Sergeant Doug Potratz and his family were among the
multitudes
seeking safe passage to American soil. Throughout his last month in-country,
Potratz displayed an unerring knack for making crucial decisions on
particularly ominous occasions. He married his Vietnamese girlfriend on 4
April--the same day Da Nang fell to the communists. He then arrived at Tan
Son Nhut air base with his wife and 4-year-old stepdaughter the same day
South Vietnamese President Nguyen Van Thieu resigned from office, 21 April.
Frustrated by red tape, endless hours of waiting and
fruitless
attempts at securing a flight out of the country, "I was ready to
scream,"
Potratz recalled. "Judge came up to me and said, 'Sergeant Potratz, I know
the guy who fills out the plane manifest. Give me your paperwork, and I'll
get your family on the next flight out.' "
Displaying typical Marine resourcefulness, Judge returned a
few
minutes later, picked up Potratz's stepdaughter and a suitcase, and escorted
the family to the plane. "That was the last time I saw Darwin Judge
alive,"
Potratz said. "He was my hero that day."
The days and hours leading up to 29 April were becoming
increasingly
tense and as one MSG described, "full of action, boredom and turmoil."

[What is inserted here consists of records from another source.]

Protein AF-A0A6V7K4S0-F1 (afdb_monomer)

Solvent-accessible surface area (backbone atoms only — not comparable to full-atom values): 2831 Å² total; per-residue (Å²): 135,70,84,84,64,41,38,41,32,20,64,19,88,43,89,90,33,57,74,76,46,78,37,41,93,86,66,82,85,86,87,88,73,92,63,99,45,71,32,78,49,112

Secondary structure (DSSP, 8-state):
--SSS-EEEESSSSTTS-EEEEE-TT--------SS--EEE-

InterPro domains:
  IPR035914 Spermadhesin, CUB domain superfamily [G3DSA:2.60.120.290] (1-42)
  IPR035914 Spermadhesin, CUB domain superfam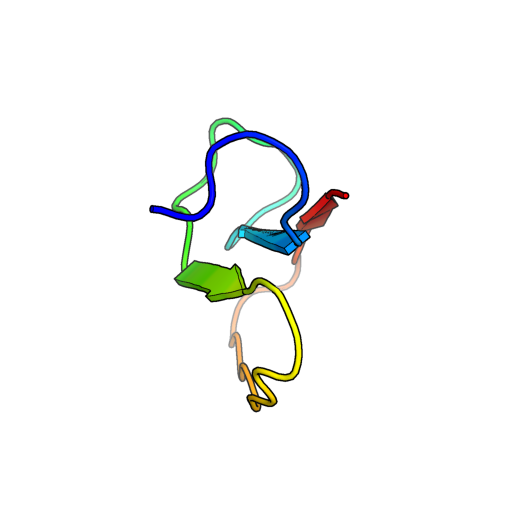ily [SSF49854] (2-42)

Foldseek 3Di:
DLPPDWKWKFQADDPVGDTPDIGDDPDDDDDDHPDPDM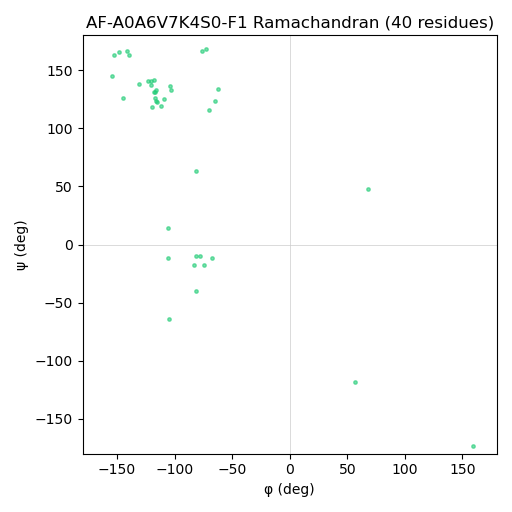DIDD

Radius of gyration: 10.33 Å; Cα contacts (8 Å, |Δi|>4): 66; chains: 1; bounding box: 26×18×24 Å

Organism: NCBI:txid1563983

Nearest PDB structures (foldseek):
  6gh8-assembly2_C  TM=7.181E-01  e=4.911E-01  Homo sapiens
  2qql-assembly1_A  TM=7.175E-01  e=6.840E-01  Homo sapiens
  2qqk-assembly1_A  TM=7.122E-01  e=1.018E+00  Homo sapiens
  7f57-assembly1_E  TM=6.485E-01  e=1.417E+00  Rattus norvegicus
  7f5a-assembly1_E  TM=6.132E-01  e=2.573E+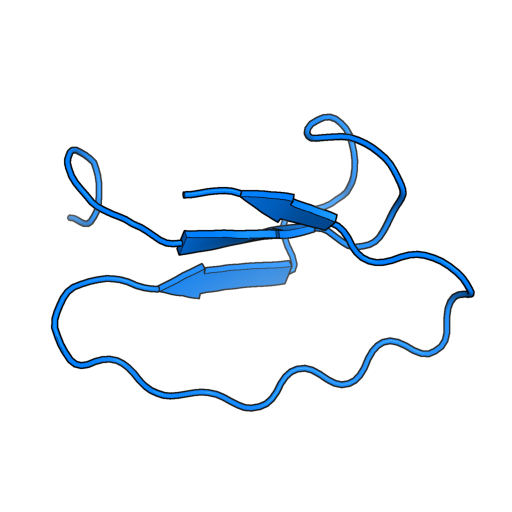00  Rattus norvegicus

pLDDT: mean 94.73, std 5.26, range [67.62, 98.19]

Sequence (42 aa):
HCTNDYIAVYAGPSTSSTMLKMLCSSEKTTVVHLGPELLIEF

Mean predicted aligned error: 2.74 Å

Structure (mmCIF, N/CA/C/O backbone):
data_AF-A0A6V7K4S0-F1
#
_entry.id   AF-A0A6V7K4S0-F1
#
loop_
_atom_site.group_PDB
_atom_site.id
_atom_site.type_symbol
_atom_site.label_atom_id
_atom_site.label_alt_id
_atom_site.label_comp_id
_atom_site.label_asym_id
_atom_site.label_entity_id
_atom_site.label_seq_id
_atom_site.pdbx_PDB_ins_code
_atom_site.Cartn_x
_atom_site.Cartn_y
_atom_site.Cartn_z
_atom_site.occupancy
_atom_site.B_iso_or_equiv
_atom_site.auth_seq_id
_atom_site.auth_comp_id
_atom_site.auth_asym_id
_atom_site.auth_atom_id
_atom_site.pdbx_PDB_model_num
ATOM 1 N N . HIS A 1 1 ? 14.634 0.663 -4.708 1.00 67.62 1 HIS A N 1
ATOM 2 C CA . HIS A 1 1 ? 13.732 0.399 -5.850 1.00 67.62 1 HIS A CA 1
ATOM 3 C C . HIS A 1 1 ? 12.299 0.626 -5.370 1.00 67.62 1 HIS A C 1
ATOM 5 O O . HIS A 1 1 ? 12.029 0.231 -4.247 1.00 67.62 1 HIS A O 1
ATOM 11 N N . CYS A 1 2 ? 11.455 1.311 -6.159 1.00 82.12 2 CYS A N 1
ATOM 12 C CA . CYS A 1 2 ? 10.139 1.876 -5.774 1.00 82.12 2 CYS A CA 1
ATOM 13 C C . CYS A 1 2 ? 10.176 3.053 -4.761 1.00 82.12 2 CYS A C 1
ATOM 15 O O . CYS A 1 2 ? 9.459 3.034 -3.774 1.00 82.12 2 CYS A O 1
ATOM 17 N N . THR A 1 3 ? 11.023 4.071 -4.964 1.00 86.00 3 THR A N 1
ATOM 18 C CA . THR A 1 3 ? 11.107 5.244 -4.051 1.00 86.00 3 THR A CA 1
ATOM 19 C C . THR A 1 3 ? 10.485 6.528 -4.599 1.00 86.00 3 THR A C 1
ATOM 21 O O . THR A 1 3 ? 10.370 7.489 -3.849 1.00 86.00 3 THR A O 1
ATOM 24 N N . ASN A 1 4 ? 10.140 6.560 -5.891 1.00 89.56 4 ASN A N 1
ATOM 25 C CA . ASN A 1 4 ? 9.627 7.762 -6.557 1.00 89.56 4 ASN A CA 1
ATOM 26 C C . ASN A 1 4 ? 8.117 7.640 -6.770 1.00 89.56 4 ASN A C 1
ATOM 28 O O . ASN A 1 4 ? 7.367 8.366 -6.137 1.00 89.56 4 ASN A O 1
ATOM 32 N N . ASP A 1 5 ? 7.703 6.660 -7.579 1.00 93.44 5 ASP A N 1
ATOM 33 C CA . ASP A 1 5 ? 6.297 6.391 -7.876 1.00 93.44 5 ASP A CA 1
ATOM 34 C C . ASP A 1 5 ? 5.953 4.975 -7.414 1.00 93.44 5 ASP A C 1
ATOM 36 O O . ASP A 1 5 ? 6.547 3.992 -7.883 1.00 93.44 5 ASP A O 1
ATOM 40 N N . TYR A 1 6 ? 5.020 4.864 -6.476 1.00 96.19 6 TYR A N 1
ATOM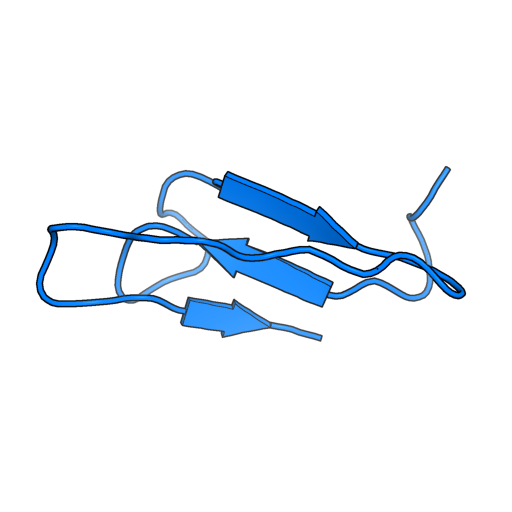 41 C CA . TYR A 1 6 ? 4.544 3.586 -5.971 1.00 96.19 6 TYR A CA 1
ATOM 42 C C . TYR A 1 6 ? 3.112 3.708 -5.457 1.00 96.19 6 TYR A C 1
ATOM 44 O O . TYR A 1 6 ? 2.618 4.792 -5.210 1.00 96.19 6 TYR A O 1
ATOM 52 N N . ILE A 1 7 ? 2.441 2.574 -5.301 1.00 96.75 7 ILE A N 1
ATOM 53 C CA . ILE A 1 7 ? 1.201 2.469 -4.536 1.00 96.75 7 ILE A CA 1
ATOM 54 C C . ILE A 1 7 ? 1.532 1.700 -3.267 1.00 96.75 7 ILE A C 1
ATOM 56 O O . ILE A 1 7 ? 2.052 0.583 -3.346 1.00 96.75 7 ILE A O 1
ATOM 60 N N . ALA A 1 8 ? 1.223 2.267 -2.107 1.00 96.81 8 ALA A N 1
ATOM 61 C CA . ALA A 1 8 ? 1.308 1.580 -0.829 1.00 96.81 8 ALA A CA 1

Responsible for posting the guard that night was Sgt Kevin
Maloney,
who, like McMahon, spoke with a thick Bostonian accent. The two
Massachusetts natives were originally scheduled for the midnight watch at
Post 1--a position at the DAO compound's outer gate--but buddies Judge and
McMahon requested to be posted together. "I reasoned that no real action
would occur until morning [and that] I should be where the action was,"
said
Maloney.
At midnight, McMahon and Judge relieved LCpl Bill English,
who, like
a somnambulist, trudged to his rack and settled down for a well-deserved
rest. Less than four hours later, the base came under attack by North
Vietnamese rockets launched from nearby positions. Grabbing their weapons
and gear, English and his fellow Marines scrambled to reach bunkers located
outside the building. They soon discovered that Post 1 had taken a direct
hit, and both McMahon and Judge had been killed. Unknown to the MSGs at the time, Judge and McMahon had become
the
last U.S. service members to die in combat on Vietnamese soil.
Because Judge and McMahon exemplified the Marine
spirit--exhibiting
compassion and professionalism during a bleak, extremely confusing
period--they remain both admired and honored by the MSGs who served in
Saigon. One man who can testify to this is Potratz, who still remembers the
actions of a young lance corporal on his behalf, 25 years ago this month.
"If it weren't for the 'Darwin Judges' and the 'Charles McMahon's,'
"
he reflected, "thousands of Americans and Vietnamese would not have made it
out of the country and lived a fuller life."